Jules Verne, le Docteur Ox, Paris, Le livre de poche. Jules Verne, 1966, 329 p. et un cahier non paginé sur Jules Verne, p. 139.

L’art du portrait sportivo-allusif

Haruki Murakami, 1Q84, 2012, vol. 2, couverture

«Ten minutes later, his father’s doctor appeared, drying his hands with a towel. Flecks of white were beginning to appear among the stiff hairs of his head. He was probably around fifty. He was not wearing a white jacket, as if he had just completed some task. Instead he wore a gray sweatshirt, matching gray sweatpants, and an old pair of jogging shoes.
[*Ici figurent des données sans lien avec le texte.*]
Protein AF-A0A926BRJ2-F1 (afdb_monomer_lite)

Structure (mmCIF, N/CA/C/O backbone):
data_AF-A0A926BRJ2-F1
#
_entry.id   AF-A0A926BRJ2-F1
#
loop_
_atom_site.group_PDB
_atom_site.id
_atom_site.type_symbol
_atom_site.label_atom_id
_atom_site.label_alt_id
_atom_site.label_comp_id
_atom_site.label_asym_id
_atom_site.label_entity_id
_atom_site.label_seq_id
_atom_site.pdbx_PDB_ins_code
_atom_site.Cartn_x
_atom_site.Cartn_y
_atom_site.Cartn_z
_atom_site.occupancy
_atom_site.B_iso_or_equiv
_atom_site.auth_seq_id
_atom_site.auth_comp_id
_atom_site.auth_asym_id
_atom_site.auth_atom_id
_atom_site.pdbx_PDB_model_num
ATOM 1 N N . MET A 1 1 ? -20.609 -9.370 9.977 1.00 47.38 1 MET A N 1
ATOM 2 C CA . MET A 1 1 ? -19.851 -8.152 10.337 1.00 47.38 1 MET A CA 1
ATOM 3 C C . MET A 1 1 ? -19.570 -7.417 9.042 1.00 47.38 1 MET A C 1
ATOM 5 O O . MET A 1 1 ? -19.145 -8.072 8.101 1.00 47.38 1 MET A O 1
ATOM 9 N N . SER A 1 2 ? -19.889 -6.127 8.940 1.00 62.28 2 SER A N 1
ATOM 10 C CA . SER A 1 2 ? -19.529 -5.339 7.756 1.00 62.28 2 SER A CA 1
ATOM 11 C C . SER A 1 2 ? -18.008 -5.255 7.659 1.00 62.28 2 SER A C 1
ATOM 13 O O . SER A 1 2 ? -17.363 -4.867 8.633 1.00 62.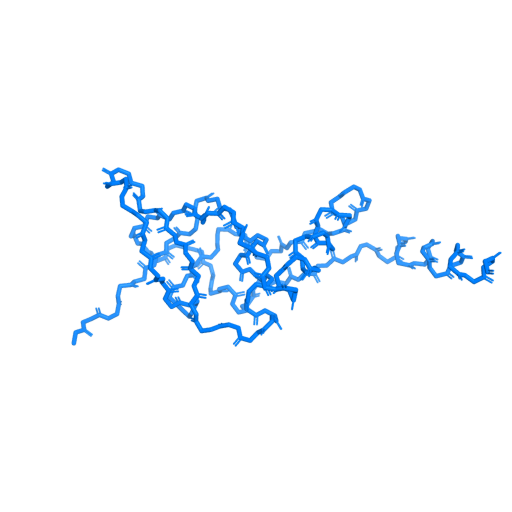28 2 SER A O 1
ATOM 15 N N . GLU A 1 3 ? -17.429 -5.630 6.521 1.00 85.00 3 GLU A N 1
ATOM 16 C CA . GLU A 1 3 ? -16.004 -5.412 6.283 1.00 85.00 3 GLU A CA 1
ATOM 17 C C . GLU A 1 3 ? -15.742 -3.908 6.152 1.00 85.00 3 GLU A C 1
ATOM 19 O O . GLU A 1 3 ? -16.247 -3.253 5.241 1.00 85.00 3 GLU A O 1
ATOM 24 N N . THR A 1 4 ? -14.975 -3.347 7.088 1.00 93.38 4 THR A N 1
ATOM 25 C CA . THR A 1 4 ? -14.567 -1.941 7.032 1.00 93.38 4 THR A CA 1
ATOM 26 C C . THR A 1 4 ? -13.543 -1.755 5.919 1.00 93.38 4 THR A C 1
ATOM 28 O O . THR A 1 4 ? -12.517 -2.441 5.897 1.00 93.38 4 THR A O 1
ATOM 31 N N . ILE A 1 5 ? -13.822 -0.819 5.013 1.00 96.62 5 ILE A N 1
ATOM 32 C CA . ILE A 1 5 ? -12.894 -0.368 3.974 1.00 96.62 5 ILE A CA 1
ATOM 33 C C . ILE A 1 5 ? -12.090 0.817 4.511 1.00 96.62 5 ILE A C 1
ATOM 35 O O . ILE A 1 5 ? -12.605 1.642 5.276 1.00 96.62 5 ILE A O 1
ATOM 39 N N . TYR A 1 6 ? -10.823 0.879 4.119 1.00 97.38 6 TYR A N 1
ATOM 40 C CA . TYR A 1 6 ? -9.905 1.925 4.538 1.00 97.38 6 TYR A CA 1
ATOM 41 C C . TYR A 1 6 ? -9.211 2.576 3.346 1.00 97.38 6 TYR A C 1
ATOM 43 O O . TYR A 1 6 ? -8.835 1.916 2.376 1.00 97.38 6 TYR A O 1
ATOM 51 N N . GLU A 1 7 ? -8.968 3.874 3.470 1.00 97.69 7 GLU A N 1
ATOM 52 C CA . GLU A 1 7 ? -8.144 4.672 2.570 1.00 97.69 7 GLU A CA 1
ATOM 53 C C . GLU A 1 7 ? -6.706 4.673 3.092 1.00 97.69 7 GLU A C 1
ATOM 55 O O . GLU A 1 7 ? -6.469 4.916 4.278 1.00 97.69 7 GLU A O 1
ATOM 60 N N . ILE A 1 8 ? -5.739 4.413 2.213 1.00 98.06 8 ILE A N 1
ATOM 61 C CA . ILE A 1 8 ? -4.315 4.494 2.538 1.00 98.06 8 ILE A CA 1
ATOM 62 C C . ILE A 1 8 ? -3.891 5.964 2.525 1.00 98.06 8 ILE A C 1
ATOM 64 O O . ILE A 1 8 ? -3.971 6.628 1.492 1.00 98.06 8 ILE A O 1
ATOM 68 N N . LEU A 1 9 ? -3.384 6.451 3.655 1.00 97.12 9 LEU A N 1
ATOM 69 C CA . LEU A 1 9 ? -2.786 7.781 3.779 1.00 97.12 9 LEU A CA 1
ATOM 70 C C . LEU A 1 9 ? -1.290 7.741 3.444 1.00 97.12 9 LEU A C 1
ATOM 72 O O . LEU A 1 9 ? -0.796 8.560 2.669 1.00 97.12 9 LEU A O 1
ATOM 76 N N . GLU A 1 10 ? -0.580 6.734 3.955 1.00 96.19 10 GLU A N 1
ATOM 77 C CA . GLU A 1 10 ? 0.841 6.494 3.694 1.00 96.19 10 GLU A CA 1
ATOM 78 C C . GLU A 1 10 ? 1.106 4.989 3.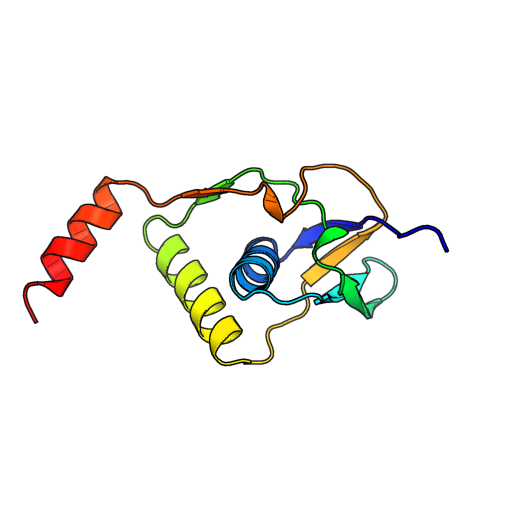563 1.00 96.19 10 GLU A C 1
ATOM 80 O O . GLU A 1 10 ? 0.393 4.162 4.124 1.00 96.19 10 GLU A O 1
ATOM 85 N N . GLY A 1 11 ? 2.130 4.617 2.791 1.00 96.44 11 GLY A N 1
ATOM 86 C CA . GLY A 1 11 ? 2.561 3.224 2.698 1.00 96.44 11 GLY A CA 1
ATOM 87 C C . GLY A 1 11 ? 2.032 2.456 1.489 1.00 96.44 11 GLY A C 1
ATOM 88 O O . GLY A 1 11 ? 2.224 1.247 1.430 1.00 96.44 11 GLY A O 1
ATOM 89 N N . VAL A 1 12 ? 1.468 3.127 0.473 1.00 97.25 12 VAL A N 1
ATOM 90 C CA . VAL A 1 12 ? 0.947 2.497 -0.766 1.00 97.25 12 VAL A CA 1
ATOM 91 C C . VAL A 1 12 ? 1.934 1.493 -1.387 1.00 97.25 12 VAL A C 1
ATOM 93 O O . VAL A 1 12 ? 1.538 0.396 -1.773 1.00 97.25 12 VAL A O 1
ATOM 96 N N . ARG A 1 13 ? 3.238 1.814 -1.425 1.00 96.94 13 ARG A N 1
ATOM 97 C CA . ARG A 1 13 ? 4.280 0.884 -1.909 1.00 96.94 13 ARG A CA 1
ATOM 98 C C . ARG A 1 13 ? 4.406 -0.370 -1.043 1.00 96.94 13 ARG A C 1
ATOM 100 O O . ARG A 1 13 ? 4.550 -1.458 -1.584 1.00 96.94 13 ARG A O 1
ATOM 107 N N . ARG A 1 14 ? 4.339 -0.236 0.284 1.00 97.62 14 ARG A N 1
ATOM 108 C CA . ARG A 1 14 ? 4.400 -1.379 1.210 1.00 97.62 14 ARG A CA 1
ATOM 109 C C . ARG A 1 14 ? 3.160 -2.253 1.060 1.00 97.62 14 ARG A C 1
ATOM 111 O O . ARG A 1 14 ? 3.288 -3.468 0.955 1.00 97.62 14 ARG A O 1
ATOM 118 N N . THR A 1 15 ? 1.985 -1.640 0.933 1.00 97.94 15 THR A N 1
ATOM 119 C CA . THR A 1 15 ? 0.737 -2.366 0.687 1.00 97.94 15 THR A CA 1
ATOM 120 C C . THR A 1 15 ? 0.766 -3.115 -0.639 1.00 97.94 15 THR A C 1
ATOM 122 O O . THR A 1 15 ? 0.433 -4.298 -0.679 1.00 97.94 15 THR A O 1
ATOM 125 N N . LYS A 1 16 ? 1.215 -2.470 -1.726 1.00 97.88 16 LYS A N 1
ATOM 126 C CA . LYS A 1 16 ? 1.315 -3.141 -3.027 1.00 97.88 16 LYS A CA 1
ATOM 127 C C . LYS A 1 16 ? 2.360 -4.253 -3.014 1.00 97.88 16 LYS A C 1
ATOM 129 O O . LYS A 1 16 ? 2.105 -5.307 -3.580 1.00 97.88 16 LYS A O 1
ATOM 134 N N . ALA A 1 17 ? 3.500 -4.062 -2.352 1.00 97.31 17 ALA A N 1
ATOM 135 C CA . ALA A 1 17 ? 4.492 -5.122 -2.195 1.00 97.31 17 ALA A CA 1
ATOM 136 C C . ALA A 1 17 ? 3.919 -6.323 -1.427 1.00 97.31 17 ALA A C 1
ATOM 138 O O . ALA A 1 17 ? 4.088 -7.454 -1.866 1.00 97.31 17 ALA A O 1
ATOM 139 N N . ALA A 1 18 ? 3.181 -6.089 -0.337 1.00 97.75 18 ALA A N 1
ATOM 140 C CA . ALA A 1 18 ? 2.511 -7.151 0.412 1.00 97.75 18 ALA A CA 1
ATOM 141 C C . ALA A 1 18 ? 1.474 -7.899 -0.445 1.00 97.75 18 ALA A C 1
ATOM 143 O O . ALA A 1 18 ? 1.459 -9.128 -0.431 1.00 97.75 18 ALA A O 1
ATOM 144 N N . TYR A 1 19 ? 0.686 -7.173 -1.250 1.00 98.00 19 TYR A N 1
ATOM 145 C CA . TYR A 1 19 ? -0.231 -7.758 -2.233 1.00 98.00 19 TYR A CA 1
ATOM 146 C C . TYR A 1 19 ? 0.503 -8.637 -3.258 1.00 98.00 19 TYR A C 1
ATOM 148 O O . TYR A 1 19 ? 0.130 -9.786 -3.465 1.00 98.00 19 TYR A O 1
ATOM 156 N N . VAL A 1 20 ? 1.578 -8.124 -3.869 1.00 96.94 20 VAL A N 1
ATOM 157 C CA . VAL A 1 20 ? 2.392 -8.862 -4.855 1.00 96.94 20 VAL A CA 1
ATOM 158 C C . VAL A 1 20 ? 3.039 -10.108 -4.239 1.00 96.94 20 VAL A C 1
ATOM 160 O O . VAL A 1 20 ? 3.203 -11.112 -4.923 1.00 96.94 20 VAL A O 1
ATOM 163 N N . CYS A 1 21 ? 3.380 -10.069 -2.951 1.00 96.69 21 CYS A N 1
ATOM 164 C CA . CYS A 1 21 ? 3.887 -11.222 -2.207 1.00 96.69 21 CYS A CA 1
ATOM 165 C C . CYS A 1 21 ? 2.788 -12.189 -1.727 1.00 96.69 21 CYS A C 1
ATOM 167 O O . CYS A 1 21 ? 3.102 -13.121 -0.995 1.00 96.69 21 CYS A O 1
ATOM 169 N N . GLY A 1 22 ? 1.519 -11.975 -2.089 1.00 97.25 22 GLY A N 1
ATOM 170 C CA . GLY A 1 22 ? 0.414 -12.866 -1.725 1.00 97.25 22 GLY A CA 1
ATOM 171 C C . GLY A 1 22 ? 0.008 -12.809 -0.250 1.00 97.25 22 GLY A C 1
ATOM 172 O O . GLY A 1 22 ? -0.620 -13.742 0.244 1.00 97.25 22 GLY A O 1
ATOM 173 N N . ARG A 1 23 ? 0.357 -11.741 0.477 1.00 97.06 23 ARG A N 1
ATOM 174 C CA . ARG A 1 23 ? -0.061 -11.585 1.877 1.00 97.06 23 ARG A CA 1
ATOM 175 C C . ARG A 1 23 ? -1.556 -11.281 1.954 1.00 97.06 23 ARG A C 1
ATOM 177 O O . ARG A 1 23 ? -2.084 -10.499 1.170 1.00 97.06 23 ARG A O 1
ATOM 184 N N . GLU A 1 24 ? -2.233 -11.848 2.947 1.00 97.19 24 GLU A N 1
ATOM 185 C CA . GLU A 1 24 ? -3.660 -11.581 3.168 1.00 97.19 24 GLU A CA 1
ATOM 186 C C . GLU A 1 24 ? -3.897 -10.283 3.943 1.00 97.19 24 GLU A C 1
ATOM 188 O O . GLU A 1 24 ? -4.886 -9.582 3.709 1.00 97.19 24 GLU A O 1
ATOM 193 N N . THR A 1 25 ? -2.981 -9.950 4.857 1.00 97.75 25 THR A N 1
ATOM 194 C CA . THR A 1 25 ? -3.079 -8.782 5.735 1.00 97.75 25 THR A CA 1
ATOM 195 C C . THR A 1 25 ? -1.781 -7.976 5.788 1.00 97.75 25 THR A C 1
ATOM 197 O O . THR A 1 25 ? -0.706 -8.440 5.398 1.00 97.75 25 THR A O 1
ATOM 200 N N . ILE A 1 26 ? -1.887 -6.737 6.269 1.00 97.69 26 ILE A N 1
ATOM 201 C CA . ILE A 1 26 ? -0.757 -5.845 6.541 1.00 97.69 26 ILE A CA 1
ATOM 202 C C . ILE A 1 26 ? -0.983 -5.086 7.853 1.00 97.69 26 ILE A C 1
ATOM 204 O O . ILE A 1 26 ? -2.119 -4.760 8.201 1.00 97.69 26 ILE A O 1
ATOM 208 N N . ALA A 1 27 ? 0.097 -4.802 8.582 1.00 97.62 27 ALA A N 1
ATOM 209 C CA . ALA A 1 27 ? 0.049 -3.968 9.777 1.00 97.62 27 ALA A CA 1
ATOM 210 C C . ALA A 1 27 ? -0.232 -2.507 9.398 1.00 97.62 27 ALA A C 1
ATOM 212 O O . ALA A 1 27 ? 0.483 -1.922 8.579 1.00 97.62 27 ALA A O 1
ATOM 213 N N . ALA A 1 28 ? -1.256 -1.918 10.006 1.00 97.50 28 ALA A N 1
ATOM 214 C CA . ALA A 1 28 ? -1.701 -0.565 9.724 1.00 97.50 28 ALA A CA 1
ATOM 215 C C . ALA A 1 28 ? -2.042 0.187 11.010 1.00 97.50 28 ALA A C 1
ATOM 217 O O . ALA A 1 28 ? -2.678 -0.360 11.907 1.00 97.50 28 ALA A O 1
ATOM 218 N N . GLN A 1 29 ? -1.650 1.452 11.076 1.00 97.69 29 GLN A N 1
ATOM 219 C CA . GLN A 1 29 ? -2.053 2.387 12.110 1.00 97.69 29 GLN A CA 1
ATOM 220 C C . GLN A 1 29 ? -3.268 3.178 11.626 1.00 97.69 29 GLN A C 1
ATOM 222 O O . GLN A 1 29 ? -3.220 3.843 10.587 1.00 97.69 29 GLN A O 1
ATOM 227 N N . VAL A 1 30 ? -4.363 3.116 12.385 1.00 95.25 30 VAL A N 1
ATOM 228 C CA . VAL A 1 30 ? -5.560 3.915 12.092 1.00 95.25 30 VAL A CA 1
ATOM 229 C C . VAL A 1 30 ? -5.329 5.344 12.580 1.00 95.25 30 VAL A C 1
ATOM 231 O O . VAL A 1 30 ? -5.084 5.578 13.769 1.00 95.25 30 VAL A O 1
ATOM 234 N N . ASN A 1 31 ? -5.398 6.300 11.655 1.00 92.31 31 ASN A N 1
ATOM 235 C CA . ASN A 1 31 ? -5.203 7.716 11.933 1.00 92.31 31 ASN A CA 1
ATOM 236 C C . ASN A 1 31 ? -6.168 8.193 13.031 1.00 92.31 31 ASN A C 1
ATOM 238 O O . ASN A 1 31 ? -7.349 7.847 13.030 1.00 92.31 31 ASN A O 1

He was well built and looked less like a doctor than a college sports coach who had never been able to rise past Division II

Haruki Murakami, 1Q84, traduction de Jay Rubin (vol. 1 et 2) et de Philip Gabriel (vol. 3), Anchor Canada, 2012, 3 vol., 1157 p., vol. 2, p. 720. Édition originale : 2009-2010.

Portrait préféerique du jour

 Haruki Murakami, 1Q84, 2012, vol. 3, couverture

«The next afternoon, a young woman visited his office. She was probably not yet twenty. She had on a short white dress that revealed the curves of her body, matching white high heels, and pearl earrings. Her earlobes were large for her small face. She was barely five feet tall. She wore her hair long and straight, and her eyes were big and bright. She looked like a fairy in training

Haruki Murakami, 1Q84, traduction de Jay Rubin (vol. 1 et 2) et de Philip Gabriel (vol. 3), Anchor Canada, 2012, 3 vol., 1157 p., vol. 3, p. 831. Édition originale : 2009-2010.

L’art du portrait cinématographique

Jean Echenoz, les Grandes Blondes, 1995, couverture

«[L’]inspecteur Clauze présentait un faciès ratier de second rôle français. Voix sinueuse et filament de moustache, œil plissé sur sourire de biais qui affichaient le plus franchement du monde une personnalité de faux jeton. Physique de fourbe qui traîne souvent dans les castings : ironiques, obséquieux, éventuellement menaçants, se croyant malins, d’ailleurs l’étant, plus qu’on ne l’imaginerait, mais somme toute pas assez car échouant toujours dans leurs entreprises. Types recrutés pour jouer l’agent de change véreux, l’ancien collègue maître-chanteur ou le beau-frère dans la police. En l’occurrence c’était le beau-frère dans la police. Et comment va Geneviève ?»

Jean Echenoz, les Grandes Blondes. Roman, Paris, Éditions de Minuit, 1995, 250 p., p. 61.